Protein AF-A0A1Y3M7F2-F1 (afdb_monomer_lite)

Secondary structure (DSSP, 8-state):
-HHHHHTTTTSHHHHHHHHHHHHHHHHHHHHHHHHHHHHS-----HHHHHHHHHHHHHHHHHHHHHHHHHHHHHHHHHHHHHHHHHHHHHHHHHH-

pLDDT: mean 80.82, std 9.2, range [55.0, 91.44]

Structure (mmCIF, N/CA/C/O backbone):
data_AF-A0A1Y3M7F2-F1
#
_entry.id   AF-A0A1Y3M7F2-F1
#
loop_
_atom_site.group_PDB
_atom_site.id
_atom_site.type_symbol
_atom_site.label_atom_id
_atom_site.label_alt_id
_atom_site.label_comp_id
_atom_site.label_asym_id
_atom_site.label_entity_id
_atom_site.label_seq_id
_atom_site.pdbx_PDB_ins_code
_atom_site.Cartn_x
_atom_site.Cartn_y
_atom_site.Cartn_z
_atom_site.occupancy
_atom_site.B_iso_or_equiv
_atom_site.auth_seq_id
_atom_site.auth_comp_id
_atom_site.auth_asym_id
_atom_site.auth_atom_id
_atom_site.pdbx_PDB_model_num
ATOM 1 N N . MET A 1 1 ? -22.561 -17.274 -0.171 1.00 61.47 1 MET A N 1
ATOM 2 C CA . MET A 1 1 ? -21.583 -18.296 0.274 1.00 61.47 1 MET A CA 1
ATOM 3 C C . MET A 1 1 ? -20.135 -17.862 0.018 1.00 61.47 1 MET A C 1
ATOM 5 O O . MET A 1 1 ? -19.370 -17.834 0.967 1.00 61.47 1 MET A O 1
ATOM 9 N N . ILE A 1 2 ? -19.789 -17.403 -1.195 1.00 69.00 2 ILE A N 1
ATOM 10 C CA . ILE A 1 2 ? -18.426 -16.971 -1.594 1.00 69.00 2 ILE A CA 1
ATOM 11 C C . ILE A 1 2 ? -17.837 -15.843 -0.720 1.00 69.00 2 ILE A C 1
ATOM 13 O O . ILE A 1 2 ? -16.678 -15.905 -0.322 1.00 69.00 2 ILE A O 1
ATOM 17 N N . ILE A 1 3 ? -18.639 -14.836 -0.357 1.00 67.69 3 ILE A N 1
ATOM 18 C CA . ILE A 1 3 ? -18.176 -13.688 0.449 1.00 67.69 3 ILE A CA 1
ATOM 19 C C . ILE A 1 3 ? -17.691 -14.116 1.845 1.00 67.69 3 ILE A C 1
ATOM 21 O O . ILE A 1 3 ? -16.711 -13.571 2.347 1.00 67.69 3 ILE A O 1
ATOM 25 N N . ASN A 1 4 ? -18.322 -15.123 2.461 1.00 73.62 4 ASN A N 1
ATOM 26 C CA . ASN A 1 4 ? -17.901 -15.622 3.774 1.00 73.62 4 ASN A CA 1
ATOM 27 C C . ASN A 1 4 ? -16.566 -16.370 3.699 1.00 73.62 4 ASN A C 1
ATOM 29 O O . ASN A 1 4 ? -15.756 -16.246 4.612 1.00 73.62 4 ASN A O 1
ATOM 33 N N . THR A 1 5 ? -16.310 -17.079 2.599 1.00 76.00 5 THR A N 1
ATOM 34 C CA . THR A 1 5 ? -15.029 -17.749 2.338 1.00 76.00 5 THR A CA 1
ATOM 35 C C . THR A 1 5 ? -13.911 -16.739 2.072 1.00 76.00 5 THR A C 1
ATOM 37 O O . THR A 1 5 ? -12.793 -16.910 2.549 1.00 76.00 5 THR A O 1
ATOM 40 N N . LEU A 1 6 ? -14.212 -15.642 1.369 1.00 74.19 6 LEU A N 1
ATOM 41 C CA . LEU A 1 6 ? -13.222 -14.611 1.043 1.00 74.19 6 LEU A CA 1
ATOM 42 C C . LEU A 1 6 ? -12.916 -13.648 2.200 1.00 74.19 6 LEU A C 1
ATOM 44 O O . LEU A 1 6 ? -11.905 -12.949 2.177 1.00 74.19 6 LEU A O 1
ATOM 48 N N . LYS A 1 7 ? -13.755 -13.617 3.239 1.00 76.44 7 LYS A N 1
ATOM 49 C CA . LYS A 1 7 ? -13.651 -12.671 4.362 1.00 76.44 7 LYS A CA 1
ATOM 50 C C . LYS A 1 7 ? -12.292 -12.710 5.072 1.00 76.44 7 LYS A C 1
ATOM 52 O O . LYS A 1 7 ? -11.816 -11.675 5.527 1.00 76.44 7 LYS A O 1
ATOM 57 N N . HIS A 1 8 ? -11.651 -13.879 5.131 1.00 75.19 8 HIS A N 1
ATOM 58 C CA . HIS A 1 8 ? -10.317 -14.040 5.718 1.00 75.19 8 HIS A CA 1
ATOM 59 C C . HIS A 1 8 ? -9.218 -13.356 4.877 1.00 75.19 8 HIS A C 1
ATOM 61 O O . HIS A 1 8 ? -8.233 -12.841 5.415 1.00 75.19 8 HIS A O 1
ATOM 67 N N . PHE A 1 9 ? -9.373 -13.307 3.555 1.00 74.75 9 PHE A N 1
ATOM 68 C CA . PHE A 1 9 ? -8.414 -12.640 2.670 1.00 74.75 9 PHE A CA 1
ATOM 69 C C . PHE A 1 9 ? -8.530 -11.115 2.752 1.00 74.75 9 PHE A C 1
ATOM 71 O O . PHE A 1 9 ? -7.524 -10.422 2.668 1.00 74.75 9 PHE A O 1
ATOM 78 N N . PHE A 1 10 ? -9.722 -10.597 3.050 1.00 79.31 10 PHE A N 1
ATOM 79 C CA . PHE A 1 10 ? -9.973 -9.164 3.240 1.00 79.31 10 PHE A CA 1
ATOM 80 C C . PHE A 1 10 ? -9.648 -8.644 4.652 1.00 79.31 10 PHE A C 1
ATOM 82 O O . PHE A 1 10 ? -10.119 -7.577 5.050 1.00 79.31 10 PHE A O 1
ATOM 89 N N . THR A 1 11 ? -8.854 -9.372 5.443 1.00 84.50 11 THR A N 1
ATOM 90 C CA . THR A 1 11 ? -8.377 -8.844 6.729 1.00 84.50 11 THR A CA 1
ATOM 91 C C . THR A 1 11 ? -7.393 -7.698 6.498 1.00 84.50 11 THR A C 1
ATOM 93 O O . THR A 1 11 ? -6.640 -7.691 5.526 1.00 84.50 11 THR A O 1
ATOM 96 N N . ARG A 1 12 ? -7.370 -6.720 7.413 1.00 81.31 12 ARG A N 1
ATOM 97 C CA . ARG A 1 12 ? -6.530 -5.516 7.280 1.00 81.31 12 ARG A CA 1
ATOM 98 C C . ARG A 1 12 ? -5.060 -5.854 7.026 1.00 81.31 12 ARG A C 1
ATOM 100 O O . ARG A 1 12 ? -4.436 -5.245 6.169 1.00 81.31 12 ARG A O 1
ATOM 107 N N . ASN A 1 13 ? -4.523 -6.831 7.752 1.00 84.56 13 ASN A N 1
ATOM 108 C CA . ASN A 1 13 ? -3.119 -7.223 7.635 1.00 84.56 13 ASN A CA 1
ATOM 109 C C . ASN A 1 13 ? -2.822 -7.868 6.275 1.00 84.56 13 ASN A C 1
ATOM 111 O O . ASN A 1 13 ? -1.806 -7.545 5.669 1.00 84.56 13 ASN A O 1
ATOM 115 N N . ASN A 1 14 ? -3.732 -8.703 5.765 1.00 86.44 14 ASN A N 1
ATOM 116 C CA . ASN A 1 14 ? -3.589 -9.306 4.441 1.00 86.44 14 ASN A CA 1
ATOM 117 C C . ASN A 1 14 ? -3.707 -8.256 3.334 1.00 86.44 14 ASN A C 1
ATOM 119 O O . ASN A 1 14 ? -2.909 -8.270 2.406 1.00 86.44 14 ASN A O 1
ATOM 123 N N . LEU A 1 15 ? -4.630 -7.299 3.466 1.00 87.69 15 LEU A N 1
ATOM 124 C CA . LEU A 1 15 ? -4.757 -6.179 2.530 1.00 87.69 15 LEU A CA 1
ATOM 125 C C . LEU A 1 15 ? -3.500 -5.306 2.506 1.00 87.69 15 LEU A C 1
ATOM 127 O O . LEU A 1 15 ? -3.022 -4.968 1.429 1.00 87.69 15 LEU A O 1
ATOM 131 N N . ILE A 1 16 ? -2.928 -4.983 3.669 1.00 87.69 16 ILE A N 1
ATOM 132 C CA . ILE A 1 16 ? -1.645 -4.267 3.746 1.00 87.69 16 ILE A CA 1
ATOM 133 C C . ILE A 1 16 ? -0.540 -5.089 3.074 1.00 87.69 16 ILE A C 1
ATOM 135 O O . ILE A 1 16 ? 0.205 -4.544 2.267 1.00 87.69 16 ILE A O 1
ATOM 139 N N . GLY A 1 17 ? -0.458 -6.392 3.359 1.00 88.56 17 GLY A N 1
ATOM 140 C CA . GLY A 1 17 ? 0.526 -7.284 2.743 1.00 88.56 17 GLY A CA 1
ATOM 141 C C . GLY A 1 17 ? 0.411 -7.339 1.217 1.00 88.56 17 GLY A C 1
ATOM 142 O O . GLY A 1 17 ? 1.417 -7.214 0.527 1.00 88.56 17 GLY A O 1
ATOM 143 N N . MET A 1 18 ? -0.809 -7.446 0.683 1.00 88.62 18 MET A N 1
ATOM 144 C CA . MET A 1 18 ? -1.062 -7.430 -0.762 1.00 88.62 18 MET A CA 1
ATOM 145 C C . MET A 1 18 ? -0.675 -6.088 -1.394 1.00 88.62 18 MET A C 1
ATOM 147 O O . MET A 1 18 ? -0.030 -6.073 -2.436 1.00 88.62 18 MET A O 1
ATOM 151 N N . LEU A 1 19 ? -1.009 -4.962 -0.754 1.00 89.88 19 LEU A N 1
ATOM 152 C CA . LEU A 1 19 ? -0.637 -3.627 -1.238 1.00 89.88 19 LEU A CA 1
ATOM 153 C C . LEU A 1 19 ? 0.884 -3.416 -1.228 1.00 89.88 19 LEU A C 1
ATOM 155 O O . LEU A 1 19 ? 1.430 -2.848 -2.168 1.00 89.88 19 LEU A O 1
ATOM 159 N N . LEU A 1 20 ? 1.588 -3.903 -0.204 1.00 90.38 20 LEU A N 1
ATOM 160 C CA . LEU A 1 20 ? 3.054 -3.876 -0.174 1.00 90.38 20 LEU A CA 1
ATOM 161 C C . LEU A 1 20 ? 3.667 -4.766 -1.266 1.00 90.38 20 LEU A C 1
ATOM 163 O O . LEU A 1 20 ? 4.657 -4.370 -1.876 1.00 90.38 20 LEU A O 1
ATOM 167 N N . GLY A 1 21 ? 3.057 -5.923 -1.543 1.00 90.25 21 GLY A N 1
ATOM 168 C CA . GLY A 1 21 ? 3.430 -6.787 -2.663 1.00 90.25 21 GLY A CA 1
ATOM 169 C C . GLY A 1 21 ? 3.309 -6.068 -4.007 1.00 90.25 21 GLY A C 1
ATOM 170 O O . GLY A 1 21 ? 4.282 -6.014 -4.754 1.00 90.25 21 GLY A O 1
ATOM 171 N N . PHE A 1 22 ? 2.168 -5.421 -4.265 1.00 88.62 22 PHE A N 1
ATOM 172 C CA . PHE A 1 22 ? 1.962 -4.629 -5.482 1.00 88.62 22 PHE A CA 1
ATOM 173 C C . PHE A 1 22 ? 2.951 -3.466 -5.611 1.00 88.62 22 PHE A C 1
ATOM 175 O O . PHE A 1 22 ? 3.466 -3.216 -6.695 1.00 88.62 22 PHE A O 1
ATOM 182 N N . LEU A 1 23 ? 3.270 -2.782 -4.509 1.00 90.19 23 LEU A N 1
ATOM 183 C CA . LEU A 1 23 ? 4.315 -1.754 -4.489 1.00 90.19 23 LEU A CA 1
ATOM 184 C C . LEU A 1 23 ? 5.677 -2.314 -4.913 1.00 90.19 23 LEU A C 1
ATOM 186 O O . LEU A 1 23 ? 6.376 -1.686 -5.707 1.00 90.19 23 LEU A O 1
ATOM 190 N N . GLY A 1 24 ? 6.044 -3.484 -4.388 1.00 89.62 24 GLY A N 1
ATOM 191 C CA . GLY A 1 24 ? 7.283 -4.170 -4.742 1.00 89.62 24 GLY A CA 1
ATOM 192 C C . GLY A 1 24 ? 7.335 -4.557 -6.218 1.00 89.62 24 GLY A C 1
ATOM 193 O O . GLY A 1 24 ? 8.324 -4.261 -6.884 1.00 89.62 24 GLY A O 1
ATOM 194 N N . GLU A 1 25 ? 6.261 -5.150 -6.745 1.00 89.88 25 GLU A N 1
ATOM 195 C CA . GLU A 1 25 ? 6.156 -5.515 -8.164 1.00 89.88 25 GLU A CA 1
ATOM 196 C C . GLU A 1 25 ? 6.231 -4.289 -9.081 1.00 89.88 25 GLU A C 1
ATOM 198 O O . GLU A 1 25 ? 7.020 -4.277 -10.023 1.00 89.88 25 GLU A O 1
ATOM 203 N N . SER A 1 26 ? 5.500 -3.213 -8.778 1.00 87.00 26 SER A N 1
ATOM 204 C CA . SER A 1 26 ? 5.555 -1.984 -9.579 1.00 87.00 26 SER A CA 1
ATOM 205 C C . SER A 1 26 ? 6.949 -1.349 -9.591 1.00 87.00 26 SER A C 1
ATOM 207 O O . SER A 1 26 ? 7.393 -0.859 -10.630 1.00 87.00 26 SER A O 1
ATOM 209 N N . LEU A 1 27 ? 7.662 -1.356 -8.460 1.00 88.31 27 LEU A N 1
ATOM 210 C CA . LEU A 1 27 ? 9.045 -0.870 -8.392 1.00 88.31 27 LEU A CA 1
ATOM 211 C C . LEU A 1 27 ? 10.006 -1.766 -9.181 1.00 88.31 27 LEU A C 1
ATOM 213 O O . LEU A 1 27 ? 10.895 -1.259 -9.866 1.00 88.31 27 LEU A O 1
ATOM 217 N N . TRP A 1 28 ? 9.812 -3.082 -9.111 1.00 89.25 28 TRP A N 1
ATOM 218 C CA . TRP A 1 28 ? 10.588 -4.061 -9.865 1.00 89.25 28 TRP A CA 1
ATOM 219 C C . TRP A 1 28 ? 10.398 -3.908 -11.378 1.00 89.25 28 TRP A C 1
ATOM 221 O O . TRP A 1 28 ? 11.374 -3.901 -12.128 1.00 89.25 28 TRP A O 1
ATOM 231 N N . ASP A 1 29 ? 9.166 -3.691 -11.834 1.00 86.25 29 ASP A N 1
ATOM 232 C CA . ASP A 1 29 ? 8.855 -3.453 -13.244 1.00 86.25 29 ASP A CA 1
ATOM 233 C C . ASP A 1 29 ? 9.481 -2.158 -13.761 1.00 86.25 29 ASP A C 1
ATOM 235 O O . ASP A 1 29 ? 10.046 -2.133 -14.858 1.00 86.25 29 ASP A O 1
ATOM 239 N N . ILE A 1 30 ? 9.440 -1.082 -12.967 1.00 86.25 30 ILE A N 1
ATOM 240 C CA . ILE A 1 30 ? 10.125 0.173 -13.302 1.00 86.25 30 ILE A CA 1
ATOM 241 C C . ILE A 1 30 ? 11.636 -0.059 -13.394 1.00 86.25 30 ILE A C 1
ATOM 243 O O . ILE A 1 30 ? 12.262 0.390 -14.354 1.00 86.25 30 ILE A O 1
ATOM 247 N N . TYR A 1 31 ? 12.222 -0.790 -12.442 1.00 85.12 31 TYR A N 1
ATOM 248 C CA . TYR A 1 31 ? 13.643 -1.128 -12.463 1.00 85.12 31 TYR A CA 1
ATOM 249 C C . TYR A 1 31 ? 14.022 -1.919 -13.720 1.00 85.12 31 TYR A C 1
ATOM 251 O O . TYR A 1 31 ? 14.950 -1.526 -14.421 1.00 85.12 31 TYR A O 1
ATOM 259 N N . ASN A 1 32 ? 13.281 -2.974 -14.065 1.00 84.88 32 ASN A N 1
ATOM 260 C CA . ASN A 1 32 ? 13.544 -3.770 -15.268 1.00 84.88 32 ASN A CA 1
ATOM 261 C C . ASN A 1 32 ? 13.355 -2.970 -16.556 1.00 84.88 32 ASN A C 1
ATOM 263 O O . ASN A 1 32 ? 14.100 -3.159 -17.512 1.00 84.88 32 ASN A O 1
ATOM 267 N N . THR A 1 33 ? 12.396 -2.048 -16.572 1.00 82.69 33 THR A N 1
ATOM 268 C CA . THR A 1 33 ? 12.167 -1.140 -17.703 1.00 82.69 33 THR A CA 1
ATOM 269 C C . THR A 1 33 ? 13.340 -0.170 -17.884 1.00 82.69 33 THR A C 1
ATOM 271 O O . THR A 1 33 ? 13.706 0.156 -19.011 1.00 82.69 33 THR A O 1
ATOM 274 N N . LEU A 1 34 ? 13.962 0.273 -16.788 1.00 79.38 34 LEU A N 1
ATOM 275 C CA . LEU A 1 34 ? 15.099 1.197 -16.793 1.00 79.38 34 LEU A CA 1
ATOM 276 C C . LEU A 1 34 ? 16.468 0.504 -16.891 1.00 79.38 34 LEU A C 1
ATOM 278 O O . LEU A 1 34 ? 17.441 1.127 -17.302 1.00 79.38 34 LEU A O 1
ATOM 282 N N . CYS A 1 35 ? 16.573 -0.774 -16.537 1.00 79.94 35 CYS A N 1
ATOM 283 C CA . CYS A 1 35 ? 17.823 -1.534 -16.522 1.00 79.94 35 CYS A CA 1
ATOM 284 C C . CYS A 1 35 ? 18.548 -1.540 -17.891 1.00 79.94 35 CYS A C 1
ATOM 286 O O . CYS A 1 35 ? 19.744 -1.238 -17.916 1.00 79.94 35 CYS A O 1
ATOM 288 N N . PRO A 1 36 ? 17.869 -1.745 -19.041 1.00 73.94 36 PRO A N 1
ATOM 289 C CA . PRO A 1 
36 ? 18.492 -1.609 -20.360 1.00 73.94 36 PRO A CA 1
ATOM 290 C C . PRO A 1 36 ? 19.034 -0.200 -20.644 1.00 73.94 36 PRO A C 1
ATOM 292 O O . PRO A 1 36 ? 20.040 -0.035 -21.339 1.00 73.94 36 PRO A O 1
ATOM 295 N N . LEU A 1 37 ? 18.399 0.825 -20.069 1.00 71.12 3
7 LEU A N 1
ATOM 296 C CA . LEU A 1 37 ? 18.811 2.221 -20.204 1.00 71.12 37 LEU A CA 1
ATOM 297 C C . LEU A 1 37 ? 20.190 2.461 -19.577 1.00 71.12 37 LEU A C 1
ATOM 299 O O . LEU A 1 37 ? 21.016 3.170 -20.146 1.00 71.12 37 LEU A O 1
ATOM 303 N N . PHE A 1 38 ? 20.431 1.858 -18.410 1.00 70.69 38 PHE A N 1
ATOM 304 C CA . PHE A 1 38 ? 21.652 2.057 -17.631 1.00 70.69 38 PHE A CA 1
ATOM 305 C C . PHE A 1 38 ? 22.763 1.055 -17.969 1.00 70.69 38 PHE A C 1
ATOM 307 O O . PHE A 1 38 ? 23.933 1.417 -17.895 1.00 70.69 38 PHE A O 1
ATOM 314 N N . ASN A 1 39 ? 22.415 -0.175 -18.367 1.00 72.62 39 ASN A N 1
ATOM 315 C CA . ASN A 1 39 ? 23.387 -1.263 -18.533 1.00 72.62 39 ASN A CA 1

*EXERCISE OBJECTIVE:*
Output the lines above between the one holding "ATOM 241 C C" and the one holding "ATOM 274 N N", inclusive, with nothing before or after them.

*ANSWER SPACE:*
ATOM 241 C C . ILE A 1 30 ? 11.636 -0.059 -13.394 1.00 86.25 30 ILE A C 1
ATOM 243 O O . ILE A 1 30 ? 12.262 0.390 -14.354 1.00 86.25 30 ILE A O 1
ATOM 247 N N . TYR A 1 31 ? 12.222 -0.790 -12.442 1.00 85.12 31 TYR A N 1
ATOM 248 C CA . TYR A 1 31 ? 13.643 -1.128 -12.463 1.00 85.12 31 TYR A CA 1
ATOM 249 C C . TYR A 1 31 ? 14.022 -1.919 -13.720 1.00 85.12 31 TYR A C 1
ATOM 251 O O . TYR A 1 31 ? 14.950 -1.526 -14.421 1.00 85.12 31 TYR A O 1
ATOM 259 N N . ASN A 1 32 ? 13.281 -2.974 -14.065 1.00 84.88 32 ASN A N 1
ATOM 260 C CA . ASN A 1 32 ? 13.544 -3.770 -15.268 1.00 84.88 32 ASN A CA 1
ATOM 261 C C . ASN A 1 32 ? 13.355 -2.970 -16.556 1.00 84.88 32 ASN A C 1
ATOM 263 O O . ASN A 1 32 ? 14.100 -3.159 -17.512 1.00 84.88 32 ASN A O 1
ATOM 267 N N . THR A 1 33 ? 12.396 -2.048 -16.572 1.00 82.69 33 THR A N 1
ATOM 268 C CA . THR A 1 33 ? 12.167 -1.140 -17.703 1.00 82.69 33 THR A CA 1
ATOM 269 C C . THR A 1 33 ? 13.340 -0.170 -17.884 1.00 82.69 33 THR A C 1
ATOM 271 O O . THR A 1 33 ? 13.706 0.156 -19.011 1.00 82.69 33 THR A O 1
ATOM 274 N N . LEU A 1 34 ? 13.962 0.273 -16.788 1.00 79.38 34 LEU A N 1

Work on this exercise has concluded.